* WHAT YOU SHOULD DO *
Reproduce, from the lines below, exactly the stretch that begins at the line containing "Protein 6F1D (pdb70)" and ends at the line containing "IPR000859 CUB domain [PS01180] (15-141)", both included.

* RECORDS FOR THIS TASK *
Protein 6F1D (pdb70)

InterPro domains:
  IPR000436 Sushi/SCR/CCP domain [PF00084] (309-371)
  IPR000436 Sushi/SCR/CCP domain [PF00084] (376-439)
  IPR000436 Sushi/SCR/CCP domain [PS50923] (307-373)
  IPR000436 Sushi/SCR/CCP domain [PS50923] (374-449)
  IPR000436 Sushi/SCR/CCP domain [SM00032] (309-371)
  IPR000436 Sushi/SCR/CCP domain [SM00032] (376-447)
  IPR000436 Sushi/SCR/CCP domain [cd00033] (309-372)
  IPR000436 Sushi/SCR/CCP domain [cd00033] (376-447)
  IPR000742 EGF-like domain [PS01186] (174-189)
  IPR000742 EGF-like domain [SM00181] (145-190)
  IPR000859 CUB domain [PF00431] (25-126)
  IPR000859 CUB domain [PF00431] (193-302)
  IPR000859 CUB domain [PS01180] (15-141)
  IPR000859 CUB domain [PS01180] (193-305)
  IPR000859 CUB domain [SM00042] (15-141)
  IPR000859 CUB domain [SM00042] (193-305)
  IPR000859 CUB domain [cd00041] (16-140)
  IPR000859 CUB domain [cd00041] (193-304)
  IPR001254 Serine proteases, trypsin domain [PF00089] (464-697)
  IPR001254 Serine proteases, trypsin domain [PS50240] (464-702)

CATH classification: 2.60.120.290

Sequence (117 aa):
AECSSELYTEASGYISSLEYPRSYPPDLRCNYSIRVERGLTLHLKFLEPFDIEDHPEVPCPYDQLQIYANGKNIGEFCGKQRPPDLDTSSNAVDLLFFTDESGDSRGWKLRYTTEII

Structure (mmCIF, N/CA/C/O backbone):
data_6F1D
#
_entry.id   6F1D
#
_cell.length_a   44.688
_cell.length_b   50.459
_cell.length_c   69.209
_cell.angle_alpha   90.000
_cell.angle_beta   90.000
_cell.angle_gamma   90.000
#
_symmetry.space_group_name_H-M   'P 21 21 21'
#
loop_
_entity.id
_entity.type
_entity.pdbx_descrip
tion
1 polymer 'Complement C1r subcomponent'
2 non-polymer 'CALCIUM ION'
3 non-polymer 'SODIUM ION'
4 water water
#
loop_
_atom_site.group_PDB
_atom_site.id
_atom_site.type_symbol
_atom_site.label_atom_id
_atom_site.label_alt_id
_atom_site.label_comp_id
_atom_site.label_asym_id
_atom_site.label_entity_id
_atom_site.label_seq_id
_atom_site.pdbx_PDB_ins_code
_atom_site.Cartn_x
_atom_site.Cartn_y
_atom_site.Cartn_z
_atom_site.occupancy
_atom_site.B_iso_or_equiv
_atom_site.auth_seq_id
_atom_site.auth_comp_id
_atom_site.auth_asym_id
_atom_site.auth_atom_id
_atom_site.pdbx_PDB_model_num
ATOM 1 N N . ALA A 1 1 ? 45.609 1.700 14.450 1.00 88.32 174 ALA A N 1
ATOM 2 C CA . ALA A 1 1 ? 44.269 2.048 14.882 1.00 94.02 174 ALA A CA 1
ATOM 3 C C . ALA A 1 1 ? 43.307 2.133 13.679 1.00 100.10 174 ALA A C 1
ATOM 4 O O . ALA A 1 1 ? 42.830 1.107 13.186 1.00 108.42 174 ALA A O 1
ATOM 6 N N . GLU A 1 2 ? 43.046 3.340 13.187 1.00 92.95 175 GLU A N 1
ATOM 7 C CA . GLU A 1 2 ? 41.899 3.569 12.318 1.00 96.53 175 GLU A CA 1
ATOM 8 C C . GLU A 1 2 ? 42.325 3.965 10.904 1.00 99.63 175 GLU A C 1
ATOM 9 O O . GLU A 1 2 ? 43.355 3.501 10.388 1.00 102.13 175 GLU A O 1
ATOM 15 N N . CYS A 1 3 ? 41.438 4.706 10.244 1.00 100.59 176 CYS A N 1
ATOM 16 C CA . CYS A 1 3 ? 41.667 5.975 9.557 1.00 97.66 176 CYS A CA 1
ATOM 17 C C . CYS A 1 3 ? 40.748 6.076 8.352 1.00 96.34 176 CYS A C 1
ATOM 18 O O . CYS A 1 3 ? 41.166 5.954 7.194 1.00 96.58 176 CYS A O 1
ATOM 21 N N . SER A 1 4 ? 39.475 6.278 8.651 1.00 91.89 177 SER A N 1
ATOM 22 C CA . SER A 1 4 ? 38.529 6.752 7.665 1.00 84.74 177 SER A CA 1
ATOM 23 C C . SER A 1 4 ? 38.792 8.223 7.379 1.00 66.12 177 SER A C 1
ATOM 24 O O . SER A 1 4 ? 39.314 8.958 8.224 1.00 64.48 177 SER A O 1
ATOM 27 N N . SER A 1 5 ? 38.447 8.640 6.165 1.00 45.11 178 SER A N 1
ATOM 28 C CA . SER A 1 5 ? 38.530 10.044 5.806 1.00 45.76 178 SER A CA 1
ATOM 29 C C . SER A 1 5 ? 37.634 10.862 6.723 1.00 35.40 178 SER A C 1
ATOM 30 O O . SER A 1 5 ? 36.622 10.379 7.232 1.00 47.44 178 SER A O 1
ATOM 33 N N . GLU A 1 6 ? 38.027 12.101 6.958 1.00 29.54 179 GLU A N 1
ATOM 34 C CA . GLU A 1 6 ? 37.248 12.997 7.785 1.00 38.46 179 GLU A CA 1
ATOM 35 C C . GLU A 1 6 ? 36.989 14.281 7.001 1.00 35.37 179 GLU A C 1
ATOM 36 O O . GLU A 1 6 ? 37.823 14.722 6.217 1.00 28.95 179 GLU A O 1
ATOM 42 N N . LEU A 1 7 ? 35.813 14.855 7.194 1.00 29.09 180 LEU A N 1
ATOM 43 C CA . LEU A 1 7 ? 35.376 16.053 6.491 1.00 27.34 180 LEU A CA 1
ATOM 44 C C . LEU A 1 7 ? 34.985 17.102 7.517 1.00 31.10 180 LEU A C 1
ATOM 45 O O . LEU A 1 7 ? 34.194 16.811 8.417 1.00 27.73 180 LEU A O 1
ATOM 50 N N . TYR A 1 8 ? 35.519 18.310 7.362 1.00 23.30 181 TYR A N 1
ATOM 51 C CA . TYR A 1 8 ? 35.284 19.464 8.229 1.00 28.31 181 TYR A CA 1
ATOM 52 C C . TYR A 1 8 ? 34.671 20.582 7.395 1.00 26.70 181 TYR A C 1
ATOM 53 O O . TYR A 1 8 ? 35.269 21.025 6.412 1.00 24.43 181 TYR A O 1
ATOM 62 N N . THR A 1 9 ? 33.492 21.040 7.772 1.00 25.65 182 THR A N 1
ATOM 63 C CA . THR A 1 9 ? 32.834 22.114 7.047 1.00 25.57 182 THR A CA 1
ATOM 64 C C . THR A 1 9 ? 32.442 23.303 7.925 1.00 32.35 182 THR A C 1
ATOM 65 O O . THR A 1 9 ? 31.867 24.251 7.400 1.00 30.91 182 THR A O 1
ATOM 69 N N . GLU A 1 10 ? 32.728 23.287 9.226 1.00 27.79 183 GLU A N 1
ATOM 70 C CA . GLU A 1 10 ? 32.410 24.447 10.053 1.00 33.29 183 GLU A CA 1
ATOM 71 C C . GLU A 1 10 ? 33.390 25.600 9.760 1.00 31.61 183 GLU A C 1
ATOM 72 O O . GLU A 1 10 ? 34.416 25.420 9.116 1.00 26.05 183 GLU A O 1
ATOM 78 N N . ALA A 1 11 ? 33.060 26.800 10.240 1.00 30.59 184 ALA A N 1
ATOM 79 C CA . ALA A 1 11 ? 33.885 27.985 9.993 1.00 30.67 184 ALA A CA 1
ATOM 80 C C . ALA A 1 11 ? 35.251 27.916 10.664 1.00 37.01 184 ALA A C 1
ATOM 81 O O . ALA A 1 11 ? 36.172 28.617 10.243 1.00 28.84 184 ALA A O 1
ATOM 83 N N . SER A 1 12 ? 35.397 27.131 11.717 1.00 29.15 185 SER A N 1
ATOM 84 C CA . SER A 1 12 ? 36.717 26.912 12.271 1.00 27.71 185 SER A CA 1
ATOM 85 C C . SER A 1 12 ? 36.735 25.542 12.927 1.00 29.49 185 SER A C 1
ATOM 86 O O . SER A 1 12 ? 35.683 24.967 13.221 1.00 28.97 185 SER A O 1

--

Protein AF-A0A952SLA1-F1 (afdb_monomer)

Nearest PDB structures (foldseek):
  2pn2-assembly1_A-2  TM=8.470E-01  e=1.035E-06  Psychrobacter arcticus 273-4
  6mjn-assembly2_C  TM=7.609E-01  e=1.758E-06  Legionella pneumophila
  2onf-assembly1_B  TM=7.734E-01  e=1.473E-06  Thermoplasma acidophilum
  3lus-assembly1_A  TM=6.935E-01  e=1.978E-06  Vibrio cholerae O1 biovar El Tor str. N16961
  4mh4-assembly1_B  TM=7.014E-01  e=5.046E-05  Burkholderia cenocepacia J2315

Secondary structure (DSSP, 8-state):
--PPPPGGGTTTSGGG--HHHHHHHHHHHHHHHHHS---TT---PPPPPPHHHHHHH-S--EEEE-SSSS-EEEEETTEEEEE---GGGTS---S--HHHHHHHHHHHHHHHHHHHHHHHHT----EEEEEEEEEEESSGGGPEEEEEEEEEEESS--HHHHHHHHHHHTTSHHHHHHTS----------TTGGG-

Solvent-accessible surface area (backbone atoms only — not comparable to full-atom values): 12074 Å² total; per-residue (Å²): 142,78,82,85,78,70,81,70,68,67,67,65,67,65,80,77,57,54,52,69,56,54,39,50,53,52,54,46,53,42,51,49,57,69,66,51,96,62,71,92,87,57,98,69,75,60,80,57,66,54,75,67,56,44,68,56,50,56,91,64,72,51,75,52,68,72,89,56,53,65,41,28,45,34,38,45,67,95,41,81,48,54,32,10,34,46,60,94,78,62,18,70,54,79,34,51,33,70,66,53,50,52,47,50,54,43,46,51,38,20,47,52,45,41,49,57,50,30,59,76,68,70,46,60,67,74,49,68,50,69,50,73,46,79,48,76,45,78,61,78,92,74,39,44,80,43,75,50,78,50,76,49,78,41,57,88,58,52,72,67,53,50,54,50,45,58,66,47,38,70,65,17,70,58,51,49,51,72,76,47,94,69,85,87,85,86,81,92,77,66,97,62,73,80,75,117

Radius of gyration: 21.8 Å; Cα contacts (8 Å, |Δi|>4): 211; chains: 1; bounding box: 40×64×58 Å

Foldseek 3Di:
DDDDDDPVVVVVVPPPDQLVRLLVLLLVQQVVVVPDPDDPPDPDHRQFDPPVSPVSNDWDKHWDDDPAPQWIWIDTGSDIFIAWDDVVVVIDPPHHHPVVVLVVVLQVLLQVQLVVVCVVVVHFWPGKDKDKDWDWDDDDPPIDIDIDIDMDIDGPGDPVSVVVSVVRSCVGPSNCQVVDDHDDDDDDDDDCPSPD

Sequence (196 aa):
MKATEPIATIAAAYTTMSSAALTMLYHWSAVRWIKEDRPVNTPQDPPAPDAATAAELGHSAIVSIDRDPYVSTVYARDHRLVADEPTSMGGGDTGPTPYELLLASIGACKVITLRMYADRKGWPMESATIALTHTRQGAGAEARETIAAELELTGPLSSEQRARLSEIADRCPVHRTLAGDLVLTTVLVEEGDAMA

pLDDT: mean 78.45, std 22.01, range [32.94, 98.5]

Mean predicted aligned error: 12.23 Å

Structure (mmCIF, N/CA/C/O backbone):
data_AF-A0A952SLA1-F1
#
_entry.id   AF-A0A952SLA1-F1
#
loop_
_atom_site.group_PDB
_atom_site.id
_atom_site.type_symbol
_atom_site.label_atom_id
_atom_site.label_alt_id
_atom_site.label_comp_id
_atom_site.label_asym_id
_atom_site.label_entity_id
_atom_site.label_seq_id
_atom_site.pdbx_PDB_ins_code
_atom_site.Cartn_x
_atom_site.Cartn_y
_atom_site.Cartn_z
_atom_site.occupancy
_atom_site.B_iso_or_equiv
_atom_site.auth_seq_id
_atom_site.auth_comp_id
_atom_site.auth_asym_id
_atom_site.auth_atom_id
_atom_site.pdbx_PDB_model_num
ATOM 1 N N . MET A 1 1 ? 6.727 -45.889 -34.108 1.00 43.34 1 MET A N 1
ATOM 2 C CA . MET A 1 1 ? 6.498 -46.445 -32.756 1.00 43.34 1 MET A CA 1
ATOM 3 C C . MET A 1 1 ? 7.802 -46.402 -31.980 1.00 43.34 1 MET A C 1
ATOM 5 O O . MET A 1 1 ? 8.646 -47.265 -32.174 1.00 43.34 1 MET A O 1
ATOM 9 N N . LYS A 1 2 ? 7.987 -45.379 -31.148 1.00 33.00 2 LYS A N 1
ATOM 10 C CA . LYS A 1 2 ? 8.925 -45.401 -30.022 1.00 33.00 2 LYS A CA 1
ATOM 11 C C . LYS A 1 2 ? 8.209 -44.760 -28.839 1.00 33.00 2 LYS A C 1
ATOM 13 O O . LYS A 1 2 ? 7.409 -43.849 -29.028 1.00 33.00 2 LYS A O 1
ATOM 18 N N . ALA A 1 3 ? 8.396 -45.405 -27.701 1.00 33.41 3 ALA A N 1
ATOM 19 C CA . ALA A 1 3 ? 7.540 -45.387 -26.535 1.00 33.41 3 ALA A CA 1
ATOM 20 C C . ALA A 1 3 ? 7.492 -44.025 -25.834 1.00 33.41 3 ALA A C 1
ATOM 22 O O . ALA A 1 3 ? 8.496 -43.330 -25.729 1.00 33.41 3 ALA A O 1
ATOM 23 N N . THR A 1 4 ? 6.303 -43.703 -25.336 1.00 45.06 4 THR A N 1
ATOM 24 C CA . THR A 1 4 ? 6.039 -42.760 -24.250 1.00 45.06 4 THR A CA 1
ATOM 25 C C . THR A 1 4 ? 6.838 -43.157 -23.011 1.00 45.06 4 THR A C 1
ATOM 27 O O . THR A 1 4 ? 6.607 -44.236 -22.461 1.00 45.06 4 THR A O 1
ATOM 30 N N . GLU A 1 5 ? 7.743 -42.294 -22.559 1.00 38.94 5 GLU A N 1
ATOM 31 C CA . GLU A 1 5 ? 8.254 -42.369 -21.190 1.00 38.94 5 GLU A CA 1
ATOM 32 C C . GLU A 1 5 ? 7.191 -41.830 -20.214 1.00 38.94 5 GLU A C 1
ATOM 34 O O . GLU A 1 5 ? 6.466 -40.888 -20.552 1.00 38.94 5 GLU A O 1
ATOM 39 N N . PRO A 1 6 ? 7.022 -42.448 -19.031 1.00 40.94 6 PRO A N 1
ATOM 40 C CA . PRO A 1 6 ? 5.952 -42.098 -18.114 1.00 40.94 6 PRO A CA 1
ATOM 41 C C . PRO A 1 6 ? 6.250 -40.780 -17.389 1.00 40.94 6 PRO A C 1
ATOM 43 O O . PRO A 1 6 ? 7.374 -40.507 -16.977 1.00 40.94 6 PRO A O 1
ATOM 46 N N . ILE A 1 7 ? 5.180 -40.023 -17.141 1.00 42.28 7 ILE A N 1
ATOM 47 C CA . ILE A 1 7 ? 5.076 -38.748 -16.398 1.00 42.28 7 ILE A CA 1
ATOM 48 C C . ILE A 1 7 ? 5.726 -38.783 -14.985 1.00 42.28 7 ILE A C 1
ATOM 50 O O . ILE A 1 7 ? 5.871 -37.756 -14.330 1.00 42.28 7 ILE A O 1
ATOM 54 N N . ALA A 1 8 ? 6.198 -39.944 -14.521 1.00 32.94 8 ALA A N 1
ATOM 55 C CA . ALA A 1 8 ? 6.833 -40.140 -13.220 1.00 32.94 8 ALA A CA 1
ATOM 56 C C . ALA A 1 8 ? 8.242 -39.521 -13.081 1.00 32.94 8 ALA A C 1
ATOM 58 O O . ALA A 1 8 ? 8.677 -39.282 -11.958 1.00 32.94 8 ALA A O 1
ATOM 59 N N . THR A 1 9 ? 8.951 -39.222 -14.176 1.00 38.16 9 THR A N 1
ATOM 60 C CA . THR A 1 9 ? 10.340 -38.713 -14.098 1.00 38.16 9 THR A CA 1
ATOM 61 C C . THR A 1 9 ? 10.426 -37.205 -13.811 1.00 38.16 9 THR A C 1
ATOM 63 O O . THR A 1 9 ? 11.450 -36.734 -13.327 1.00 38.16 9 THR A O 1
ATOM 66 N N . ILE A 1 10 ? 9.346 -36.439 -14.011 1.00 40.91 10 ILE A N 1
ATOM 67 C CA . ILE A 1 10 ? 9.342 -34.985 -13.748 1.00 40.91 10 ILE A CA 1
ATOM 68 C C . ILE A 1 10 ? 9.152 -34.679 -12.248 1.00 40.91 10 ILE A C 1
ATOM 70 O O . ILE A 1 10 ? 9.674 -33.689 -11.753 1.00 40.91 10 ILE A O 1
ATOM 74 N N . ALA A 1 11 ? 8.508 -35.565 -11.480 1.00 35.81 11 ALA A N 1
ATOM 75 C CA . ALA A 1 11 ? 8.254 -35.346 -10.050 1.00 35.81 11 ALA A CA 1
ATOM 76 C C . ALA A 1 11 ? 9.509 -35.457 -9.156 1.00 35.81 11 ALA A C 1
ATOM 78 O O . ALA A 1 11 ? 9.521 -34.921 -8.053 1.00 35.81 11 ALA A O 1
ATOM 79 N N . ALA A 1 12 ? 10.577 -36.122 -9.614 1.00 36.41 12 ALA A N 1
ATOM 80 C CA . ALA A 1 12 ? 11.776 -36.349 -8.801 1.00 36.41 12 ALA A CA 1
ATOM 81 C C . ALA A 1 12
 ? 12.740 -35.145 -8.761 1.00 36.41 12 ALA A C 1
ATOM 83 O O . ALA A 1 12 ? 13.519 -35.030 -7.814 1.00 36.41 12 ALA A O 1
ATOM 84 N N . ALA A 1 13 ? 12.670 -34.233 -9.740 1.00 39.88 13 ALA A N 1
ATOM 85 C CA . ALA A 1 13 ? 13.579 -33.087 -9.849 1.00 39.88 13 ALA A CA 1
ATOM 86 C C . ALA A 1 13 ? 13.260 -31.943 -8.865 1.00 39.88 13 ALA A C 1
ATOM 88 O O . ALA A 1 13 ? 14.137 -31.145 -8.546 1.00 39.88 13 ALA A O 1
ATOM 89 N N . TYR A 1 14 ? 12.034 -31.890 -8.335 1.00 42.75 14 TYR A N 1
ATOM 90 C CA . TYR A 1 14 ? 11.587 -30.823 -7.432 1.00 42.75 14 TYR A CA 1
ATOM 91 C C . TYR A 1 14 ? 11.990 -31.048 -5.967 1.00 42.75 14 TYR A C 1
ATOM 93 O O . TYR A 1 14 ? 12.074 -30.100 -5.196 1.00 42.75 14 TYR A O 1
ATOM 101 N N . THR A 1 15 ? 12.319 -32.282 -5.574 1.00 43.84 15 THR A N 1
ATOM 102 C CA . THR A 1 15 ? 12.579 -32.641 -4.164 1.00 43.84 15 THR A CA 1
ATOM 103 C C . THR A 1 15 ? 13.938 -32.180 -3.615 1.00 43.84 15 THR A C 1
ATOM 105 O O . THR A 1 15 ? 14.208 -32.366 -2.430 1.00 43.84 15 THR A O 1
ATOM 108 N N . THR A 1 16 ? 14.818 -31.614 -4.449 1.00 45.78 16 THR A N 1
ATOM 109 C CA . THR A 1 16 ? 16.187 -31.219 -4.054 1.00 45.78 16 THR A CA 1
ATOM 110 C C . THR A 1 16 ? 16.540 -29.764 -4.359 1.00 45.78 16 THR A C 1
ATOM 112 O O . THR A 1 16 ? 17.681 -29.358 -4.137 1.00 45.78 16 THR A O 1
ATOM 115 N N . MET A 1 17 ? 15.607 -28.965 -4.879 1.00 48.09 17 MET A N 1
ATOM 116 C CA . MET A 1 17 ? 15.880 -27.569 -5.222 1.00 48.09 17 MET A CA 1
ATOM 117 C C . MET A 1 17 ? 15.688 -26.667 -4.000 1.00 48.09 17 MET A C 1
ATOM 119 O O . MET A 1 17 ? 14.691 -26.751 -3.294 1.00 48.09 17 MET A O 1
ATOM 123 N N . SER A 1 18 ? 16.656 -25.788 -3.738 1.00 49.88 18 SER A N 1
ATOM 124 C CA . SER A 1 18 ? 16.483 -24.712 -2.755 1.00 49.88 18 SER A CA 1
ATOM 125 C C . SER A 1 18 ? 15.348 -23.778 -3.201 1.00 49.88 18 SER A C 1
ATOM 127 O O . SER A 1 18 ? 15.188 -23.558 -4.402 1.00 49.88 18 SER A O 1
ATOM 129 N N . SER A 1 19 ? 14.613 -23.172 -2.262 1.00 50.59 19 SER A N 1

* RESULT OF THIS TASK *
Protein 6F1D (pdb70)

InterPro domains:
  IPR000436 Sushi/SCR/CCP domain [PF00084] (309-371)
  IPR000436 Sushi/SCR/CCP domain [PF00084] (376-439)
  IPR000436 Sushi/SCR/CCP domain [PS50923] (307-373)
  IPR000436 Sushi/SCR/CCP domain [PS50923] (374-449)
  IPR000436 Sushi/SCR/CCP domain [SM00032] (309-371)
  IPR000436 Sushi/SCR/CCP domain [SM00032] (376-447)
  IPR000436 Sushi/SCR/CCP domain [cd00033] (309-372)
  IPR000436 Sushi/SCR/CCP domain [cd00033] (376-447)
  IPR000742 EGF-like domain [PS01186] (174-189)
  IPR000742 EGF-like domain [SM00181] (145-190)
  IPR000859 CUB domain [PF00431] (25-126)
  IPR000859 CUB domain [PF00431] (193-302)
  IPR000859 CUB domain [PS01180] (15-141)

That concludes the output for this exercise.